Seoul, South Korea
Australia on Thursday confirmed it is purchasing two advanced missile and rocket systems, including one used by Ukraine with devastating force against Russia, as deterrence to potential regional threats to its security.
The purchase of the systems, the Naval Strike Missile (NSM) and the High Mobility Artillery Rocket System (HIMARS), has been in the works since last spring, when then-Defense Minister Peter Dutton said the war in Ukraine and looming threats from China, showed the need for Australia to upgrade its defensive weapons systems.
Deputy Prime Minister and Defense Minister Richard Marles reiterated that point in a statement Thursday about the two deals, which put the total price tag at $684 million ($1 billion Australian).
“The Albanese government is taking a proactive approach to keeping Australia safe – and the Naval Strike Missile and HIMARS launchers will give our defense force the ability to deter conflict and protect our interests,” Marles said.
“The level of technology involved in these acquisitions takes our forces to the cutting edge of modern military hardware,” said Pat Conroy, minister for defense industry.
The HIMARS launchers have been seen as big difference makes for Ukraine since the United States began supplying them to Kyiv last summer.
In just the past week, HIMARS strikes have made headlines for killing dozens of Russian conscripts being housed at a vocational school in the occupied Donetsk region.
The US State Department approved their sale to Australia last May, putting the price tag on a package that also included related equipment at $385 million.
But the systems are land-based, and the Norwegian-designed Naval Strike Missiles may be more relevant in immediate terms for Australian defense forces.

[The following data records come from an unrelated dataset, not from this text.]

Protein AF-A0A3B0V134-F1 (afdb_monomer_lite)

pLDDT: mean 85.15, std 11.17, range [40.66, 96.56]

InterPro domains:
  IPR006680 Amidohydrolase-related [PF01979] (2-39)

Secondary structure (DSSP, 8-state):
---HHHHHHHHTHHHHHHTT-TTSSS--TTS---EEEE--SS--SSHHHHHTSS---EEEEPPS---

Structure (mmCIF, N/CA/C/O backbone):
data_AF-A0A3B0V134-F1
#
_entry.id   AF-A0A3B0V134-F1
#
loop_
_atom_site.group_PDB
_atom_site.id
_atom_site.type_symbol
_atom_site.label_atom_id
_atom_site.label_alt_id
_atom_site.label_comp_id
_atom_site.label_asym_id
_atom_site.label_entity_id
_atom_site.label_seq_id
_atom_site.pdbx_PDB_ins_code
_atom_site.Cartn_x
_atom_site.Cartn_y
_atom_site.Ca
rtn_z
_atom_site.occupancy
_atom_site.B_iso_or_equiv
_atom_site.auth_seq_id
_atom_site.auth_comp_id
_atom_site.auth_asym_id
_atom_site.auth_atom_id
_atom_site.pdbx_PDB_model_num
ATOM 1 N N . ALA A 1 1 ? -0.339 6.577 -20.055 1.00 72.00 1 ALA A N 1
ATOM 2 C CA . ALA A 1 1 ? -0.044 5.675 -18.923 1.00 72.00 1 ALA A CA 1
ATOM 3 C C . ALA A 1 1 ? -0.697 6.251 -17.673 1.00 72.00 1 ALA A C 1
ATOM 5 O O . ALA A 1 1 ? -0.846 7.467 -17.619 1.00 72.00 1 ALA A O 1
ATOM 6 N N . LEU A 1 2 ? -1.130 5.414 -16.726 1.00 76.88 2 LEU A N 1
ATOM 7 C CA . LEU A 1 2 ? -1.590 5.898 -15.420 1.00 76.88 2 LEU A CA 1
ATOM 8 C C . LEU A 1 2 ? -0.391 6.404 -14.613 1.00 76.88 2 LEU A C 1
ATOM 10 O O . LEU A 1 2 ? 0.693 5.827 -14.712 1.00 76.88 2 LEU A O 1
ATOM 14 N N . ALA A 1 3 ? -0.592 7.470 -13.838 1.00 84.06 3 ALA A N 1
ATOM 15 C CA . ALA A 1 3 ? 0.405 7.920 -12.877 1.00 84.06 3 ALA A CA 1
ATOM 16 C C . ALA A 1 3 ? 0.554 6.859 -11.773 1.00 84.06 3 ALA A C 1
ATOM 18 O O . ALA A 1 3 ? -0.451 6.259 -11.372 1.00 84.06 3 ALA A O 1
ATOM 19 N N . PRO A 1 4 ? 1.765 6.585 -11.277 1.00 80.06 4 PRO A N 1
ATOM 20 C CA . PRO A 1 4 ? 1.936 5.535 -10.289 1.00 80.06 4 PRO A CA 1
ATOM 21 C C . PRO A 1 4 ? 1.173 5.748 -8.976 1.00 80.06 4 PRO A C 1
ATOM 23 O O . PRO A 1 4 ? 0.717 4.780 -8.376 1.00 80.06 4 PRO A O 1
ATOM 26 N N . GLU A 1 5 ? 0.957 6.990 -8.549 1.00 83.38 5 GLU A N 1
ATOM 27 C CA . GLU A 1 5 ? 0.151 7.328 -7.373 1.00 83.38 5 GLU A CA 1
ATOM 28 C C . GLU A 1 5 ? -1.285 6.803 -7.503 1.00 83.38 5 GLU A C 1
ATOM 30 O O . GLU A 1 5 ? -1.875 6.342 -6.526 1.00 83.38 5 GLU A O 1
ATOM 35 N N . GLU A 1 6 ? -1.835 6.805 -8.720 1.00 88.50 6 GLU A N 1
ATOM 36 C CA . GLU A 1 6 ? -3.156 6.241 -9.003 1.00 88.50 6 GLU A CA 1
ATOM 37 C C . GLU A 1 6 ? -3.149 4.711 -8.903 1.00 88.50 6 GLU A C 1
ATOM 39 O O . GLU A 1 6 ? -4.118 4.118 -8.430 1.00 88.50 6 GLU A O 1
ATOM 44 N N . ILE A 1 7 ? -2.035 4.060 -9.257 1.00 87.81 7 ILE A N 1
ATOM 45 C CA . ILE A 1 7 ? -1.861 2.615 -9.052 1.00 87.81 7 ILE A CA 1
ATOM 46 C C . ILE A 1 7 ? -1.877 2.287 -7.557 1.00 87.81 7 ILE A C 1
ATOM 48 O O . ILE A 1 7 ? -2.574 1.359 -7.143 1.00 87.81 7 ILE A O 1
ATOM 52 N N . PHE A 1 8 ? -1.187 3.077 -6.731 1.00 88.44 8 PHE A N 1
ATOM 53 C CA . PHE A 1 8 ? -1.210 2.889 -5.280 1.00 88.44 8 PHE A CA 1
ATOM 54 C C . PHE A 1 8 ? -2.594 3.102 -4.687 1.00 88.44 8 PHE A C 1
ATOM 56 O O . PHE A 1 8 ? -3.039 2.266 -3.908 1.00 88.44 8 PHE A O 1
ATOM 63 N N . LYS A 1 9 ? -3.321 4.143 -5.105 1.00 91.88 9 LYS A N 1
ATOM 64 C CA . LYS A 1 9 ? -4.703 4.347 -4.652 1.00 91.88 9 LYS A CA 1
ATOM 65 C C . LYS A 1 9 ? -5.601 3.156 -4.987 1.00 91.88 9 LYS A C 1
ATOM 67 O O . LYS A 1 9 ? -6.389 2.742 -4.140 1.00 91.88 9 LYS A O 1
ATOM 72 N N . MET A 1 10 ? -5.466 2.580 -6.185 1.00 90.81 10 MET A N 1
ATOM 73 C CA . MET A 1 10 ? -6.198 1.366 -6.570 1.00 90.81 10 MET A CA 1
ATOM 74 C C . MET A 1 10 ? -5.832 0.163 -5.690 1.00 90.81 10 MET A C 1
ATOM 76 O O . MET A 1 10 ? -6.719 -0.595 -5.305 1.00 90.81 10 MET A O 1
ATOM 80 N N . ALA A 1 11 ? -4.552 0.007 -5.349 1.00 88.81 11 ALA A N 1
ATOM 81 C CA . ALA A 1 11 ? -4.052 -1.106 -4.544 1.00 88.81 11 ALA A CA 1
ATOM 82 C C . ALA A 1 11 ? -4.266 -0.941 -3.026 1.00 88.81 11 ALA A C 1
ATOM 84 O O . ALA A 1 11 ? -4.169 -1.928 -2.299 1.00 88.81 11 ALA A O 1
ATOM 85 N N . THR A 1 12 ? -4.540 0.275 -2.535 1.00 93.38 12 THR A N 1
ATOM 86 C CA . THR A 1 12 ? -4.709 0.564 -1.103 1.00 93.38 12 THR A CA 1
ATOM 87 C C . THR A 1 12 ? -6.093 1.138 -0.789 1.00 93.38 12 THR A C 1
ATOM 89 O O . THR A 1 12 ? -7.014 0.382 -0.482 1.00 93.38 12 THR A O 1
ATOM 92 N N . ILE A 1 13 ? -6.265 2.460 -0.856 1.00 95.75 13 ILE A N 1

The maneuverable sea-skimming weapons will be deployed on the Australian navy’s destroyers and frigates. With their range of 185 kilometers (115 miles), they will more than double the current range of the missiles on Australia’s ships, the Australian Defense Ministry said in a statement last April, when first announcing the purchase.
Thursday’s statement said the Naval Strike Missiles will begin replacing Harpoon missiles on Australian warships in 2024, while the HIMARS would be in the Australian arsenal by 2026-27.

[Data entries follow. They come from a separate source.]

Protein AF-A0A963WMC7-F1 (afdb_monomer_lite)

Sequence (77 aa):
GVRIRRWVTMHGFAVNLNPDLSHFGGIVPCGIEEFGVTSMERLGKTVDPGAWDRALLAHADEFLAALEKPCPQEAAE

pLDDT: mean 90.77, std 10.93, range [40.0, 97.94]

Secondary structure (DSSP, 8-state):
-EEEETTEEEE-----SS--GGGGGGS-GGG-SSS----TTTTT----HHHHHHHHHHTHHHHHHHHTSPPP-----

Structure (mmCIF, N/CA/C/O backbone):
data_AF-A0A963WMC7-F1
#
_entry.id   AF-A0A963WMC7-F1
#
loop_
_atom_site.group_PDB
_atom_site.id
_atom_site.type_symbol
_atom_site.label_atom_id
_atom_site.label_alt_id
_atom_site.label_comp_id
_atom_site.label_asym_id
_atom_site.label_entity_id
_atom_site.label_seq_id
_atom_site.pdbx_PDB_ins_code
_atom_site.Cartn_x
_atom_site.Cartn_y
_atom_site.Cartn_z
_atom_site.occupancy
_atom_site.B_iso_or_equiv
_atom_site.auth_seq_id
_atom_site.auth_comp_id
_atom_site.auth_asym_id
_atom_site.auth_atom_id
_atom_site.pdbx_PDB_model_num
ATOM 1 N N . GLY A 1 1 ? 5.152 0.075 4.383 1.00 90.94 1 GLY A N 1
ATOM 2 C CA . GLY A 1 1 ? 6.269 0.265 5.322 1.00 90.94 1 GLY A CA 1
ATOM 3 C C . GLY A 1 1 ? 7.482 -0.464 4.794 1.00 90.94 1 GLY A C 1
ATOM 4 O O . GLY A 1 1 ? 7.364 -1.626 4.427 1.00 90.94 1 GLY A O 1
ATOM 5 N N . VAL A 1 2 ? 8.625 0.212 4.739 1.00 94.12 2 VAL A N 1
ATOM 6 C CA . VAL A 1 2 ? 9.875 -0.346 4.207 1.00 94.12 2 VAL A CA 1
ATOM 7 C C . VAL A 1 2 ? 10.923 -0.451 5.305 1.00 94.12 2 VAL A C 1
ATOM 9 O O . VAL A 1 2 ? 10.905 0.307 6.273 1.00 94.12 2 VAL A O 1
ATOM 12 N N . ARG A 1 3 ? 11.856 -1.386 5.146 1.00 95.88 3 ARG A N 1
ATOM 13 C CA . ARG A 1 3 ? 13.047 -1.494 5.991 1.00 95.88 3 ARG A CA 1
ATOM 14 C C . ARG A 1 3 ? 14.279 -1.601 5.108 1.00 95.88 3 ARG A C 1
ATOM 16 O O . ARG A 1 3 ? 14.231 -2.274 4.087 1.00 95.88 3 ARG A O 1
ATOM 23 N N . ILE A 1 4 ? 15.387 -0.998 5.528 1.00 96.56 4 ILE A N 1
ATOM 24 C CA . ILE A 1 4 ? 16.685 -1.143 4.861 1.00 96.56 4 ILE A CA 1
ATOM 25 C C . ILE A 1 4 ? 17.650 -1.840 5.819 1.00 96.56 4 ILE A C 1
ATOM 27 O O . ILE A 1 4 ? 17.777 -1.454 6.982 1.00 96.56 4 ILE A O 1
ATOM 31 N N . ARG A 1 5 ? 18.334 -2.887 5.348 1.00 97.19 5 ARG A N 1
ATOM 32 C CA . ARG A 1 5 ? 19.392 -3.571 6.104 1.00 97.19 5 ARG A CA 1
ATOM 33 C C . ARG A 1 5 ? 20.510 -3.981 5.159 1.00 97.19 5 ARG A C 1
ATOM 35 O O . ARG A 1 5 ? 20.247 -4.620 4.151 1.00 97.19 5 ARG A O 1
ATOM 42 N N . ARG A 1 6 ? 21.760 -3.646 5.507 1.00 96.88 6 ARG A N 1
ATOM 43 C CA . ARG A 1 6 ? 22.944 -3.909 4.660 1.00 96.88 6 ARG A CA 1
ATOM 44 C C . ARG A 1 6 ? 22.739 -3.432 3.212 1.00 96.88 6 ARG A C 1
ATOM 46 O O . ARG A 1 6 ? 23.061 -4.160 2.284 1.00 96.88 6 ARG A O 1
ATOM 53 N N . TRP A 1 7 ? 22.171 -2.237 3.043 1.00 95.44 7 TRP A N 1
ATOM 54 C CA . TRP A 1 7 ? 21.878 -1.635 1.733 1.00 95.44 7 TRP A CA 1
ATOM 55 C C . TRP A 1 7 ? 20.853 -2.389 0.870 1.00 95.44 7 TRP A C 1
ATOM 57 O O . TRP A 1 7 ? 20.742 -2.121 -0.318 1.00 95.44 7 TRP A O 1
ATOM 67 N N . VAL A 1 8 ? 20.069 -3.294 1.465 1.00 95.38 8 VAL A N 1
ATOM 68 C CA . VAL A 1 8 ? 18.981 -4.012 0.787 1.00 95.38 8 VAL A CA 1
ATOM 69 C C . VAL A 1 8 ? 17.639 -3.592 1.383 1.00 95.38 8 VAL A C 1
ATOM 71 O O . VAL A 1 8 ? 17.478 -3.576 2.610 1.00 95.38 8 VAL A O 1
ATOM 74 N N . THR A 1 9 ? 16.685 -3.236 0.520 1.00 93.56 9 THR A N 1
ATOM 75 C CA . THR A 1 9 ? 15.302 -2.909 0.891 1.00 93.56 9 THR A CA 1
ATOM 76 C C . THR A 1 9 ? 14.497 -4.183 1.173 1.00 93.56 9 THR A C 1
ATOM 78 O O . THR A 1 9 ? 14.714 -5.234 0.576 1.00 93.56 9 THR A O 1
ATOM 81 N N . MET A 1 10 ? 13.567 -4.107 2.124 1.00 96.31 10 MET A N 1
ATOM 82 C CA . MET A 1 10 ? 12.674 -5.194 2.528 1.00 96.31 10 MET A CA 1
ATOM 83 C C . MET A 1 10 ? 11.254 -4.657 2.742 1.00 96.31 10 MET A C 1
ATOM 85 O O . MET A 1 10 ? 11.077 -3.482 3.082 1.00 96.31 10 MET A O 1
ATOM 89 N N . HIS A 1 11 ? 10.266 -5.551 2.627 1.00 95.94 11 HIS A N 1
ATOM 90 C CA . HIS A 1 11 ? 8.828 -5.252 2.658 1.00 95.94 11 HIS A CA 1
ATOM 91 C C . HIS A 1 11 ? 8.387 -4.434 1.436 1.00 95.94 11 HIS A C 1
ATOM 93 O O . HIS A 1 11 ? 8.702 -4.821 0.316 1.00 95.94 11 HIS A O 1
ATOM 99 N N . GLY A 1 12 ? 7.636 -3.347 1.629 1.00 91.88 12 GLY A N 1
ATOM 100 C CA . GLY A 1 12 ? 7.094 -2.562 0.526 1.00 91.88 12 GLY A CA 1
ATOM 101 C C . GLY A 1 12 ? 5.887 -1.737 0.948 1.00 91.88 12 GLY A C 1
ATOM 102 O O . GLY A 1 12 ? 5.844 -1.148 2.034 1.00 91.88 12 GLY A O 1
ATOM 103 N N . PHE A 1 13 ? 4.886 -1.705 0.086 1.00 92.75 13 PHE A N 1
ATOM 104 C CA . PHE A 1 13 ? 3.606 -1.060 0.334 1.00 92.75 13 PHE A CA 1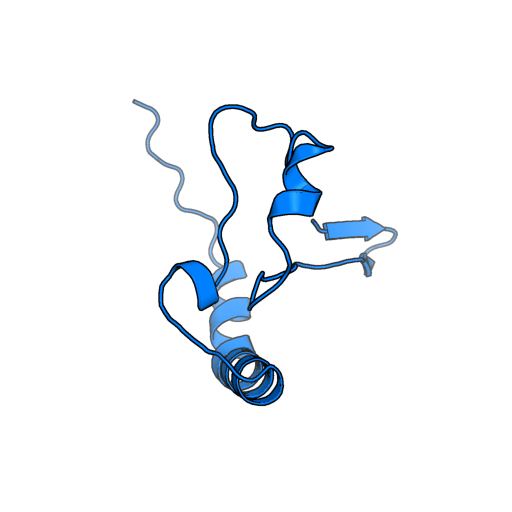
ATOM 105 C C . PHE A 1 13 ? 2.471 -2.056 0.089 1.00 92.75 13 PHE A C 1
ATOM 107 O O . PHE A 1 13 ? 2.670 -3.103 -0.522 1.00 92.75 13 PHE A O 1
ATOM 114 N N . ALA A 1 14 ? 1.294 -1.736 0.611 1.00 94.69 14 ALA A N 1
ATOM 115 C CA . ALA A 1 14 ? 0.079 -2.508 0.409 1.00 94.69 14 ALA A CA 1
ATOM 116 C C . ALA A 1 14 ? -1.028 -1.544 -0.015 1.00 94.69 14 ALA A C 1
ATOM 118 O O . ALA A 1 14 ? -1.136 -0.452 0.545 1.00 94.69 14 ALA A O 1
ATOM 119 N N . VAL A 1 15 ? -1.827 -1.944 -1.003 1.00 95.56 15 VAL A N 1
ATOM 120 C CA . VAL A 1 15 ? -2.977 -1.173 -1.481 1.00 95.56 15 VAL A CA 1
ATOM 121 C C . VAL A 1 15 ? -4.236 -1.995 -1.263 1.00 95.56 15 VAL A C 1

Some Australian military analysts said Thursday’s announcement was largely for political reasons, as both had been announced by a right-leaning government that was voted out of office in favor of a left-leaning government last May 21.
“I assume there’s a deeper political message to show that the new left-leaning government … is keen on defense spending,” said Peter Layton, a visiting fellow at the Griffith Asia Institute and former Royal Australian Air Force officer.
The purchase of the HIMARS system, which is focused on land-based warfare, may be a way to keep the votes of army supporters as the much of Australia’s defense focus has been on China, including with its plan to acquire nuclear-powered submarines in the AUKUS arrangement with the United States and United Kingdom.
“The Australian Army is in search of a role now the Middle Eastern wars have finished,” said Layton. “They are unable to find a place for themselves given Australia’s current strategic circumstances which favor air and naval force.”
Ian Hall, deputy director of research at Griffith Asia, said a role for the HIMARS was being debated in the country.
“I imagine that HIMARS could be used in a contingency in Southeast Asia or even somewhere in the Pacific,” he said, pointing out that the US Marines have been exercising with HIMARS with the thought of deploying them to Pacific islands in the event of hostilities in the region.